## Material supplied
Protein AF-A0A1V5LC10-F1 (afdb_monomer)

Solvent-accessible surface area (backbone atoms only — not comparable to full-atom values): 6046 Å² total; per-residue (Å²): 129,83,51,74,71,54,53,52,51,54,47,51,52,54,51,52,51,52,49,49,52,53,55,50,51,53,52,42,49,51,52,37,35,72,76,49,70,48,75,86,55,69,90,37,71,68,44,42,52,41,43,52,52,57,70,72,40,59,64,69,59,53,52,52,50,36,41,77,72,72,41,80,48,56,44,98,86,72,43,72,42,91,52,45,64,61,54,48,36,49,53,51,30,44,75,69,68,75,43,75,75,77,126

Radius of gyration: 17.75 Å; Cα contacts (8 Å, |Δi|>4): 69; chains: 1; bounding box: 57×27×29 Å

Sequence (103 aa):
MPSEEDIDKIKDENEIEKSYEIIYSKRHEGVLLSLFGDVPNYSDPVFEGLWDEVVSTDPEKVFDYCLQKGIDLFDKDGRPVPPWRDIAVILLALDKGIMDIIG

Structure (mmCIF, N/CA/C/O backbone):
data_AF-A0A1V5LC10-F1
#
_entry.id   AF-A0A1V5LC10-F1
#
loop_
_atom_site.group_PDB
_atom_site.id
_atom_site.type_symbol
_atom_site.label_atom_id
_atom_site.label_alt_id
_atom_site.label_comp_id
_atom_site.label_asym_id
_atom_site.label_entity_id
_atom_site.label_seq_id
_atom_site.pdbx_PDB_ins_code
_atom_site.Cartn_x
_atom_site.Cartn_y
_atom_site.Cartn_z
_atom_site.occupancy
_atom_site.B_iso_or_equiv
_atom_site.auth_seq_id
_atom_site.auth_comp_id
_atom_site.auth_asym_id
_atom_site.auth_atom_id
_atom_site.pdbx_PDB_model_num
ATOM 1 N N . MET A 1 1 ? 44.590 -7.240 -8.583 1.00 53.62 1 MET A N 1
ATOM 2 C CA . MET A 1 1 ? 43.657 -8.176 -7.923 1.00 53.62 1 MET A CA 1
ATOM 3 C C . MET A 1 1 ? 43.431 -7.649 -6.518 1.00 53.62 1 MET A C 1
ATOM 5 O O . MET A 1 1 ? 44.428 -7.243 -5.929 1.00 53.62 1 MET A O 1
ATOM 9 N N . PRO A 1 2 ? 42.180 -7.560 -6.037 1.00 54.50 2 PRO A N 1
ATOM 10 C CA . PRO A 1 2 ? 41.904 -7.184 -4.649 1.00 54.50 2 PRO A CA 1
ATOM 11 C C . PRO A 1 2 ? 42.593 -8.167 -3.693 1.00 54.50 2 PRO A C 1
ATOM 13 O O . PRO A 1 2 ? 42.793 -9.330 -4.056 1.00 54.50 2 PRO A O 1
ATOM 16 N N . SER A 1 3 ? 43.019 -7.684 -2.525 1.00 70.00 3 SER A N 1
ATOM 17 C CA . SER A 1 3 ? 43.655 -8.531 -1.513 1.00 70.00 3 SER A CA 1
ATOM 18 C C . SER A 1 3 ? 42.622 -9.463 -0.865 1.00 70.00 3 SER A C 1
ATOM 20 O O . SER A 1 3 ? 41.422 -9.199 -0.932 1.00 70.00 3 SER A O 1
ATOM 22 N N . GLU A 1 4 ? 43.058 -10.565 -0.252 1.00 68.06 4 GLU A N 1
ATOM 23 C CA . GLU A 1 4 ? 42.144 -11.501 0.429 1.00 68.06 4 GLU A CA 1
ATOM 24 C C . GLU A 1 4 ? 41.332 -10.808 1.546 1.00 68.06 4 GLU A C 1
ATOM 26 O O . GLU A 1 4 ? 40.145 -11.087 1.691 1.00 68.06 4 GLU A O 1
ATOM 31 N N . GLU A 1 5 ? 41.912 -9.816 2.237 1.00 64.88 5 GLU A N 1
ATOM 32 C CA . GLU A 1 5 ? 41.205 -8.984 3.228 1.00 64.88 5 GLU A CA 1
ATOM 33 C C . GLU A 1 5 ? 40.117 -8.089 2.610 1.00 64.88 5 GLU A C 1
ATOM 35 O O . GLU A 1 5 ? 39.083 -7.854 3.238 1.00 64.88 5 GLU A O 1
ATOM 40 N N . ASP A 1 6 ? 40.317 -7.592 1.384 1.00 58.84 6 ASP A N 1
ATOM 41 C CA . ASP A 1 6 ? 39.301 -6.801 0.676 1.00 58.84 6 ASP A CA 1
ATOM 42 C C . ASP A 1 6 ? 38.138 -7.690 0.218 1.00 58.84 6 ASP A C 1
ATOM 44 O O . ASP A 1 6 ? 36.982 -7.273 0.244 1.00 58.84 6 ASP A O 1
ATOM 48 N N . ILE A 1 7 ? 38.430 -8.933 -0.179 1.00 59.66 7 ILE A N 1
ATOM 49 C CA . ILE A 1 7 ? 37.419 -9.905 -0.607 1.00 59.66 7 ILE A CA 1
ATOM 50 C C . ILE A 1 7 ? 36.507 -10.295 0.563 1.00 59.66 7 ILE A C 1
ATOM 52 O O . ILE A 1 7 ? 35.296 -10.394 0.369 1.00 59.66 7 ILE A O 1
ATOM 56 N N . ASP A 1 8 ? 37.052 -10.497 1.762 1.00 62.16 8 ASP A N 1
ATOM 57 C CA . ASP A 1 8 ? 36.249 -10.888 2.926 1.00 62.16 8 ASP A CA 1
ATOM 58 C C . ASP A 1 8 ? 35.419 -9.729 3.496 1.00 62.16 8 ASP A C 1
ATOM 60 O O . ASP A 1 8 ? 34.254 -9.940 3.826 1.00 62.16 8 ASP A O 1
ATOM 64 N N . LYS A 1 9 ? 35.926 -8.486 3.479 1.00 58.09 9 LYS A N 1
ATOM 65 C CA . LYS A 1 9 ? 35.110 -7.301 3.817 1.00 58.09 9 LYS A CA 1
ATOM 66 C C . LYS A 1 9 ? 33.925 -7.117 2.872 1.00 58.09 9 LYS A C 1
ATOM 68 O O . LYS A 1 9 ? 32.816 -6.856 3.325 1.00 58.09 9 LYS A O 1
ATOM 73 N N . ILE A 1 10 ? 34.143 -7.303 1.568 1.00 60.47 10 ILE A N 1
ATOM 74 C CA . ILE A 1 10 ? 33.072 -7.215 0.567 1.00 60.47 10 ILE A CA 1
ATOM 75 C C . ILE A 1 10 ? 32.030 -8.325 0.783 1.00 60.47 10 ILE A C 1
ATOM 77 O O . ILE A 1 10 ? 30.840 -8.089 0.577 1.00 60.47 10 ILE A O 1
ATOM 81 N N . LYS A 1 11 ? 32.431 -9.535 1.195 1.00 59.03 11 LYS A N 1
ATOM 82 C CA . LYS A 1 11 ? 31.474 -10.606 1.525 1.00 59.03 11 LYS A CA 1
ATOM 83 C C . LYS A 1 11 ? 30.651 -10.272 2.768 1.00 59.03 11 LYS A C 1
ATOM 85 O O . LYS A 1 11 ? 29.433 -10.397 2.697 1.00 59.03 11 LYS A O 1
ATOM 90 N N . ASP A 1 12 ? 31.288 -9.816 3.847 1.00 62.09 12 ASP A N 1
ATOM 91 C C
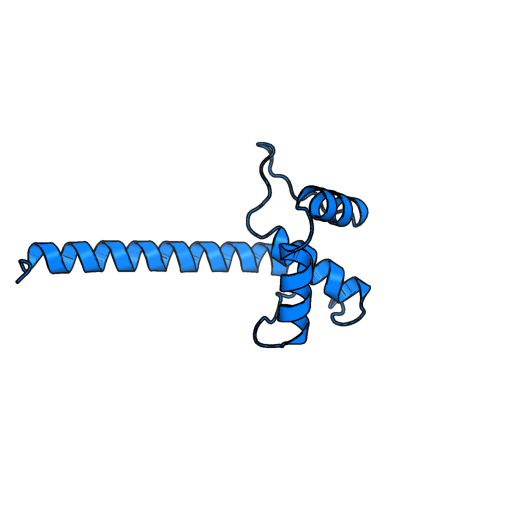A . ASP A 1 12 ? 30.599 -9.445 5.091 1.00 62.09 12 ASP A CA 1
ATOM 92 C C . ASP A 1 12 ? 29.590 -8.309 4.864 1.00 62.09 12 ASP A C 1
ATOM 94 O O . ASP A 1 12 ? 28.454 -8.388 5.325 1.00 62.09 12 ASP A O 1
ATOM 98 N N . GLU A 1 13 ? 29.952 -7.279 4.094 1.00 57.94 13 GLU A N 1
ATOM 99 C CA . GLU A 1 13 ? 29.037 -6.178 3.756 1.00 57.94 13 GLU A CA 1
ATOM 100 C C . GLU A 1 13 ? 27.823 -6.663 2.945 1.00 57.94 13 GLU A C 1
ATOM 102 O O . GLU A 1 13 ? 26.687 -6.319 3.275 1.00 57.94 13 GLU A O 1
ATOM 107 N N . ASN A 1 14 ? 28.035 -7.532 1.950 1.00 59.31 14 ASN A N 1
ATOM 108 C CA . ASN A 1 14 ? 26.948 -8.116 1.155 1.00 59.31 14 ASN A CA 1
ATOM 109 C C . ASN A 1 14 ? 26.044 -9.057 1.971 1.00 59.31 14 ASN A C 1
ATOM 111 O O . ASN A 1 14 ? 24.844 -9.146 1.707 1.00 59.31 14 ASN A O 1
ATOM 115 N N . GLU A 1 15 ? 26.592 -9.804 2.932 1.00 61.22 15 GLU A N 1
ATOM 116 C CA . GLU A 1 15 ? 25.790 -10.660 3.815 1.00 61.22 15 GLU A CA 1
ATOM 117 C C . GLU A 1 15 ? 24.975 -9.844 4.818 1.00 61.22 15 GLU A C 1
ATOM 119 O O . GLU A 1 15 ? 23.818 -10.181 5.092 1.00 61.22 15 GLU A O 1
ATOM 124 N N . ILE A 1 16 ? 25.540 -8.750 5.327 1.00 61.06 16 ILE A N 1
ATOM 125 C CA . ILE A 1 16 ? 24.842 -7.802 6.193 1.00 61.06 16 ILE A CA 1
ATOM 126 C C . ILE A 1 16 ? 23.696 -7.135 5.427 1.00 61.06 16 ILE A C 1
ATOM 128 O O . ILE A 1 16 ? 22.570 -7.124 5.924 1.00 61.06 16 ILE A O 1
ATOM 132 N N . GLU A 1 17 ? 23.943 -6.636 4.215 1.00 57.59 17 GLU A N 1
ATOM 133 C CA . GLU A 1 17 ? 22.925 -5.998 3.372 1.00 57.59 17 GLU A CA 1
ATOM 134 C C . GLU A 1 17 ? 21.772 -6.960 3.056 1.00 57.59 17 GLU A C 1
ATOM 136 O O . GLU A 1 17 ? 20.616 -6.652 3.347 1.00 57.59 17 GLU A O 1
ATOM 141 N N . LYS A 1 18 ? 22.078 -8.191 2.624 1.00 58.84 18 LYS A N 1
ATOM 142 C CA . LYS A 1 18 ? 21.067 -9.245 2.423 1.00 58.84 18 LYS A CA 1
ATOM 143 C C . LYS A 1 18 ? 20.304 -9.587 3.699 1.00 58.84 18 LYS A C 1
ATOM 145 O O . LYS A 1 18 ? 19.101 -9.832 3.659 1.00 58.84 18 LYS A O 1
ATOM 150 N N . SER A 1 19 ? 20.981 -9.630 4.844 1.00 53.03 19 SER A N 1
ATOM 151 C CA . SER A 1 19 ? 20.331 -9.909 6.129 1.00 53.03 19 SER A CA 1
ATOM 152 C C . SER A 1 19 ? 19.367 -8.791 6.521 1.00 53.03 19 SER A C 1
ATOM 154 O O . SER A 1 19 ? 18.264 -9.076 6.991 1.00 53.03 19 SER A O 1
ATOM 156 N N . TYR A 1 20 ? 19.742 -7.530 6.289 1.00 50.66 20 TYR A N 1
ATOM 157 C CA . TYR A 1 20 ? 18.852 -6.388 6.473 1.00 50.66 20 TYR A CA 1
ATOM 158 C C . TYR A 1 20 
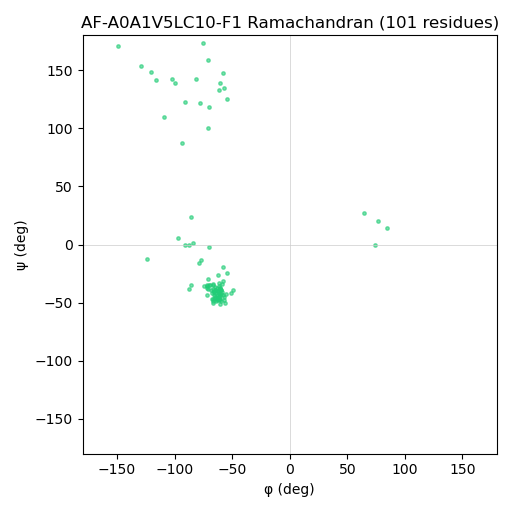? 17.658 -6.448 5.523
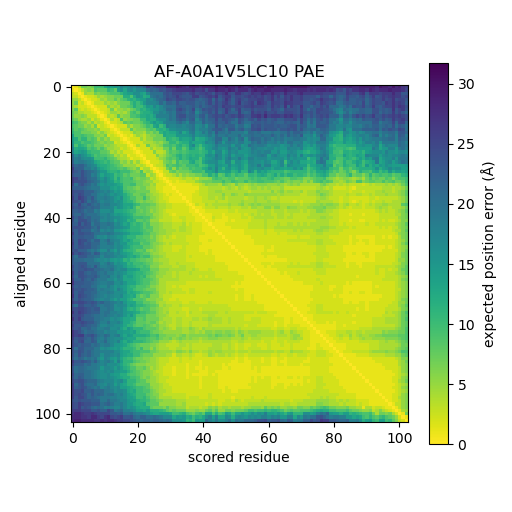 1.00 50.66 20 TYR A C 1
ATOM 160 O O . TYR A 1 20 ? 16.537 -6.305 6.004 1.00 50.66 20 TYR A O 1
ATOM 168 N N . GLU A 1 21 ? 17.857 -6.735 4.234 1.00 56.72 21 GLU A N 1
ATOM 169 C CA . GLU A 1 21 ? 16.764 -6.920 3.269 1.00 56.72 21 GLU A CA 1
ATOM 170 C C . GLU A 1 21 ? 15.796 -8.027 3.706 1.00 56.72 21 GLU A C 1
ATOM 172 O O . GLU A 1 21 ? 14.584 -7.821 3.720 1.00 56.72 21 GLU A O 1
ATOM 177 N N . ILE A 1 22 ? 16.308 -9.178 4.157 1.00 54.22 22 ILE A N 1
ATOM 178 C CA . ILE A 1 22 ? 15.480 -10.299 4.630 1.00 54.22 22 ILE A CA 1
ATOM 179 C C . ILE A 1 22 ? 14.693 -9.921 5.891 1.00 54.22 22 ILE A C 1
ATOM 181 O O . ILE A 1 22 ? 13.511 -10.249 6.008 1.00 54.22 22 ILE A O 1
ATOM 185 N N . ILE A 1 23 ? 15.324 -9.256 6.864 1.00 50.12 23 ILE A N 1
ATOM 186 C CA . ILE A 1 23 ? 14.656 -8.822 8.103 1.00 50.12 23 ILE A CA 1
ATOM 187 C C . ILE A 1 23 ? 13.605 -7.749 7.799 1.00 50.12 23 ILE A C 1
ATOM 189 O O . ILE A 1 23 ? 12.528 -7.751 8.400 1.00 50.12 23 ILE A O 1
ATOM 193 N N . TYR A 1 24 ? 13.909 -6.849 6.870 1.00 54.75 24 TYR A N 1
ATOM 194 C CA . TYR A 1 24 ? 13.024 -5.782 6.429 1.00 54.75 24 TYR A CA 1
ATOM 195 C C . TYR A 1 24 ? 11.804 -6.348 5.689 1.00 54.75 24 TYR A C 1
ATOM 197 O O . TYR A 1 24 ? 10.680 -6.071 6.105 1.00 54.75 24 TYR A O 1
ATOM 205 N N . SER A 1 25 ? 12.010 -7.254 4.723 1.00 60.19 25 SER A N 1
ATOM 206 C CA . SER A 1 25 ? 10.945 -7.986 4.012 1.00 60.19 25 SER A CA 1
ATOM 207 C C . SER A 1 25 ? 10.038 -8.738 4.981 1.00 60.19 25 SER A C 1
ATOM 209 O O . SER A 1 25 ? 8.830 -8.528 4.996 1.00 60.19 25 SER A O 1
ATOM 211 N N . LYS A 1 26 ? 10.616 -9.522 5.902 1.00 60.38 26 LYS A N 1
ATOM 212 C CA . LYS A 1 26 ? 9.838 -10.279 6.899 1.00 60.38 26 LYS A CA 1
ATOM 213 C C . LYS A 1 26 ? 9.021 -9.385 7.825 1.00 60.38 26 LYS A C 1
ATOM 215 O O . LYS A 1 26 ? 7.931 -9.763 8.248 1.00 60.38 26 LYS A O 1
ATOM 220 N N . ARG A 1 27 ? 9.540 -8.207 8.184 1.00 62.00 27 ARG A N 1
* * *
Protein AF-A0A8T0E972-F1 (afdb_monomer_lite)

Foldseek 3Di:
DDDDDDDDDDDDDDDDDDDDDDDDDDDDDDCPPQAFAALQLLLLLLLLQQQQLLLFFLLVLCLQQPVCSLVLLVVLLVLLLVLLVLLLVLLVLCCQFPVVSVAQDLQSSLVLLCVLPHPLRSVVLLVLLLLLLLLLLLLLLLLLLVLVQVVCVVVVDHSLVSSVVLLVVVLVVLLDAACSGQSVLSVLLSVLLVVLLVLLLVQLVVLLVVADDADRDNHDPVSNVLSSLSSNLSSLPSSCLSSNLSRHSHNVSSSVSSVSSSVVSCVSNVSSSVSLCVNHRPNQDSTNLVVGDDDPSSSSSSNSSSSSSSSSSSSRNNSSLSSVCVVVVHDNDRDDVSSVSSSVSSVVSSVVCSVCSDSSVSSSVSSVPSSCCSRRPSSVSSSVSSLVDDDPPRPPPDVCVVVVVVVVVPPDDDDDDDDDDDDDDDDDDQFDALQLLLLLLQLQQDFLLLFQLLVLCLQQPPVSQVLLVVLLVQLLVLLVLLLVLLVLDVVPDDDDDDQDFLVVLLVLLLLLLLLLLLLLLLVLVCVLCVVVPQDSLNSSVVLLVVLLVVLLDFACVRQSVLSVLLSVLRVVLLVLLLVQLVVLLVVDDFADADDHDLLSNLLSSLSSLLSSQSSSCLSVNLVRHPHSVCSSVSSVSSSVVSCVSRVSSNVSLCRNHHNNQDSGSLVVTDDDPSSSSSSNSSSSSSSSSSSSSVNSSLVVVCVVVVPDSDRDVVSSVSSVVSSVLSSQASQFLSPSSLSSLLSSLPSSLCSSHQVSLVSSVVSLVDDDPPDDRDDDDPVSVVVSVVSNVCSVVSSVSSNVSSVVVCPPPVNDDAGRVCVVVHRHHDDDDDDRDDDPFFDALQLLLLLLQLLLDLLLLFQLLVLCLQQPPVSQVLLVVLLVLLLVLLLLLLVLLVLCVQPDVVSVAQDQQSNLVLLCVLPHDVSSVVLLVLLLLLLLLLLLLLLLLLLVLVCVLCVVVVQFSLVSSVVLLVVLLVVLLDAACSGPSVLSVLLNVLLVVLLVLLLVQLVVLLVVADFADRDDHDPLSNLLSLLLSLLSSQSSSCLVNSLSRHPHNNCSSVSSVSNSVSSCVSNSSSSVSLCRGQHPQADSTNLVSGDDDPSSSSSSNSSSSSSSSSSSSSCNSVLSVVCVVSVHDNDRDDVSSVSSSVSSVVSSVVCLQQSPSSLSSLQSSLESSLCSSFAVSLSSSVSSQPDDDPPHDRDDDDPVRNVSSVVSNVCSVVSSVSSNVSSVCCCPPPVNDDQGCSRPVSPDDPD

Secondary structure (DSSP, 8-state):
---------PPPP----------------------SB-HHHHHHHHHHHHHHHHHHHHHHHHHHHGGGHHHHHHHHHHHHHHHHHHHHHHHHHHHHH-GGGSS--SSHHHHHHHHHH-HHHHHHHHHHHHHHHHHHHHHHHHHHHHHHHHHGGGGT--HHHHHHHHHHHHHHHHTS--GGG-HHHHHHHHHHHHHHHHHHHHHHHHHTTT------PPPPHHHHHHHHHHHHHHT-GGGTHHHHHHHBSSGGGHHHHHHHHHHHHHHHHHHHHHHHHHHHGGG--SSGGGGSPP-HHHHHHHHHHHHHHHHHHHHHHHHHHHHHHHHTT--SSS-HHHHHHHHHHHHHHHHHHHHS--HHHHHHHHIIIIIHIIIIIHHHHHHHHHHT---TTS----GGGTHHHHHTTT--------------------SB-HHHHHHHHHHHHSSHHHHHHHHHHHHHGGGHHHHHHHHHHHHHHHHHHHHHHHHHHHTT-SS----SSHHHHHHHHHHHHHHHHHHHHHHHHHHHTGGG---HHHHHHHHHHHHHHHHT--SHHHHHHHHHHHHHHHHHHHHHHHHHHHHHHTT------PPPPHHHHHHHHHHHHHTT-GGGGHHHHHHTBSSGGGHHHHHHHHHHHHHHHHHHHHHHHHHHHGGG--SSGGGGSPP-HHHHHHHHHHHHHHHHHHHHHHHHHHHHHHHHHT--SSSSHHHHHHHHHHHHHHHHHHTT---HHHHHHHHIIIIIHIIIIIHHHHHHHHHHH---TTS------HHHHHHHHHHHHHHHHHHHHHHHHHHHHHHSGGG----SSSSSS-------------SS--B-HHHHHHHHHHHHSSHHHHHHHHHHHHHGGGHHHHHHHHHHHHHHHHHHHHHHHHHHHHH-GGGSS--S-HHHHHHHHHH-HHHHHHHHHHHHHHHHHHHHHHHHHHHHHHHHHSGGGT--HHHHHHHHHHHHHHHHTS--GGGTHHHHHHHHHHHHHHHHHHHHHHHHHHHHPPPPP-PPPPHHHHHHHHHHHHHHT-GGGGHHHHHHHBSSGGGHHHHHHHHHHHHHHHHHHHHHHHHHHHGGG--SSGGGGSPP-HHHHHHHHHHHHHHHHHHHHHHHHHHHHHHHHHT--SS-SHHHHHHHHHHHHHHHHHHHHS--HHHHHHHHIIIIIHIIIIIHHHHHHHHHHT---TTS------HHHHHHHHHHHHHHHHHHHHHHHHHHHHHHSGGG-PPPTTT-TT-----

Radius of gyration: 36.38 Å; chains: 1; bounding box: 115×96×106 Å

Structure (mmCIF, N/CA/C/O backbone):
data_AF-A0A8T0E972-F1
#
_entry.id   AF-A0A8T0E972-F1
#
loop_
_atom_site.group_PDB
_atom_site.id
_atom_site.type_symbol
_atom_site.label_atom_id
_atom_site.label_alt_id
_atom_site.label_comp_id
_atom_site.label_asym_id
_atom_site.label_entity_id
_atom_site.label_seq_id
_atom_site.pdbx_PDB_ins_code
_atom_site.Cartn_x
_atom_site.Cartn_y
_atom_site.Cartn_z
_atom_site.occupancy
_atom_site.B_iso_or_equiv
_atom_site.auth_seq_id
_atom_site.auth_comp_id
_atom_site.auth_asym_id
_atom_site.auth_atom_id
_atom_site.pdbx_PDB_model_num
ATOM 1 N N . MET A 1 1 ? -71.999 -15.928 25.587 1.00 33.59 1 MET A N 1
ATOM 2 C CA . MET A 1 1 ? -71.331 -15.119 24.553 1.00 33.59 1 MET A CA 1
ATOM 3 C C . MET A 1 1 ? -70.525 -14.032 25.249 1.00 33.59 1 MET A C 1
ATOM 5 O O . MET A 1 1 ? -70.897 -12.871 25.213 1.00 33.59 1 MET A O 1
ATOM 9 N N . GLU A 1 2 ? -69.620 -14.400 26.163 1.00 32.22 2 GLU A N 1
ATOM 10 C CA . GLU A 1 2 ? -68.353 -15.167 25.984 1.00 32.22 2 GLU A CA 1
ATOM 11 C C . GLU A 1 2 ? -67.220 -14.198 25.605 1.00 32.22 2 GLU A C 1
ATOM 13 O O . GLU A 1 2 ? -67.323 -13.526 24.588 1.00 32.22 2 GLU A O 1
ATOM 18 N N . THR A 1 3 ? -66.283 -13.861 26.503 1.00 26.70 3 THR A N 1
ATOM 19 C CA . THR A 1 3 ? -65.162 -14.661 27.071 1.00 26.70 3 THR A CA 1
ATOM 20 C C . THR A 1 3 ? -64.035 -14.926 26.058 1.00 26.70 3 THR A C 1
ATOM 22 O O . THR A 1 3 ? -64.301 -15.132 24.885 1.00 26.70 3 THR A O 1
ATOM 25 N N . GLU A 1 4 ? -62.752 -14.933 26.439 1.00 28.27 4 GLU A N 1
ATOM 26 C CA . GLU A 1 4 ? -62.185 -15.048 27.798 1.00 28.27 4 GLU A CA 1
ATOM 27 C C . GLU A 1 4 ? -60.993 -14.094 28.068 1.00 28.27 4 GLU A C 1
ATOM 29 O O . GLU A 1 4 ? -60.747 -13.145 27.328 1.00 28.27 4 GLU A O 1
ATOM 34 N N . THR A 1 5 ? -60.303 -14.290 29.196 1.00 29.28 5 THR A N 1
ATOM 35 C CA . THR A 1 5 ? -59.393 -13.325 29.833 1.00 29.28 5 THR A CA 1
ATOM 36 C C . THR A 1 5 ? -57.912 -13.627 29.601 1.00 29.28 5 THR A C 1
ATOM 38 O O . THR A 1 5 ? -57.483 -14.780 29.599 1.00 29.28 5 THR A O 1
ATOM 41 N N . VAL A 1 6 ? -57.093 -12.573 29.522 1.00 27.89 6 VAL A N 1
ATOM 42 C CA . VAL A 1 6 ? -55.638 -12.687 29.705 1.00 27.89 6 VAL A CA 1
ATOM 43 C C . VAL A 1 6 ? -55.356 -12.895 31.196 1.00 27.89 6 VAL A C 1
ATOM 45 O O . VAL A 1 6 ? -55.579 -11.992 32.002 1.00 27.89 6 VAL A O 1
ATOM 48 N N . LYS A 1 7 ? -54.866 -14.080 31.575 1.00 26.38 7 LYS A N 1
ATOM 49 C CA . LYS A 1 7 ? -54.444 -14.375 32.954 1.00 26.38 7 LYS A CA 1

## Work to be completed
Using the entries above, transcribe every line from the line containing "ATOM 145 O O" through the line containing "ATOM 168 N N". Do not copy pictures.

## Answer below
ATOM 145 O O . LYS A 1 18 ? 19.101 -9.832 3.659 1.00 58.84 18 LYS A O 1
ATOM 150 N N . SER A 1 19 ? 20.981 -9.630 4.844 1.00 53.03 19 SER A N 1
ATOM 151 C CA . SER A 1 19 ? 20.331 -9.909 6.129 1.00 53.03 19 SER A CA 1
ATOM 152 C C . SER A 1 19 ? 19.367 -8.791 6.521 1.00 53.03 19 SER A C 1
ATOM 154 O O . SER A 1 19 ? 18.264 -9.076 6.991 1.00 53.03 19 SER A O 1
ATOM 156 N N . TYR A 1 20 ? 19.742 -7.530 6.289 1.00 50.66 20 TYR A N 1
ATOM 157 C CA . TYR A 1 20 ? 18.852 -6.388 6.473 1.00 50.66 20 TYR A CA 1
ATOM 158 C C . TYR A 1 20 
? 17.658 -6.448 5.523
 1.00 50.66 20 TYR A C 1
ATOM 160 O O . TYR A 1 20 ? 16.537 -6.305 6.004 1.00 50.66 20 TYR A O 1
ATOM 168 N N . GLU A 1 21 ? 17.857 -6.735 4.234 1.00 56.72 21 GLU A N 1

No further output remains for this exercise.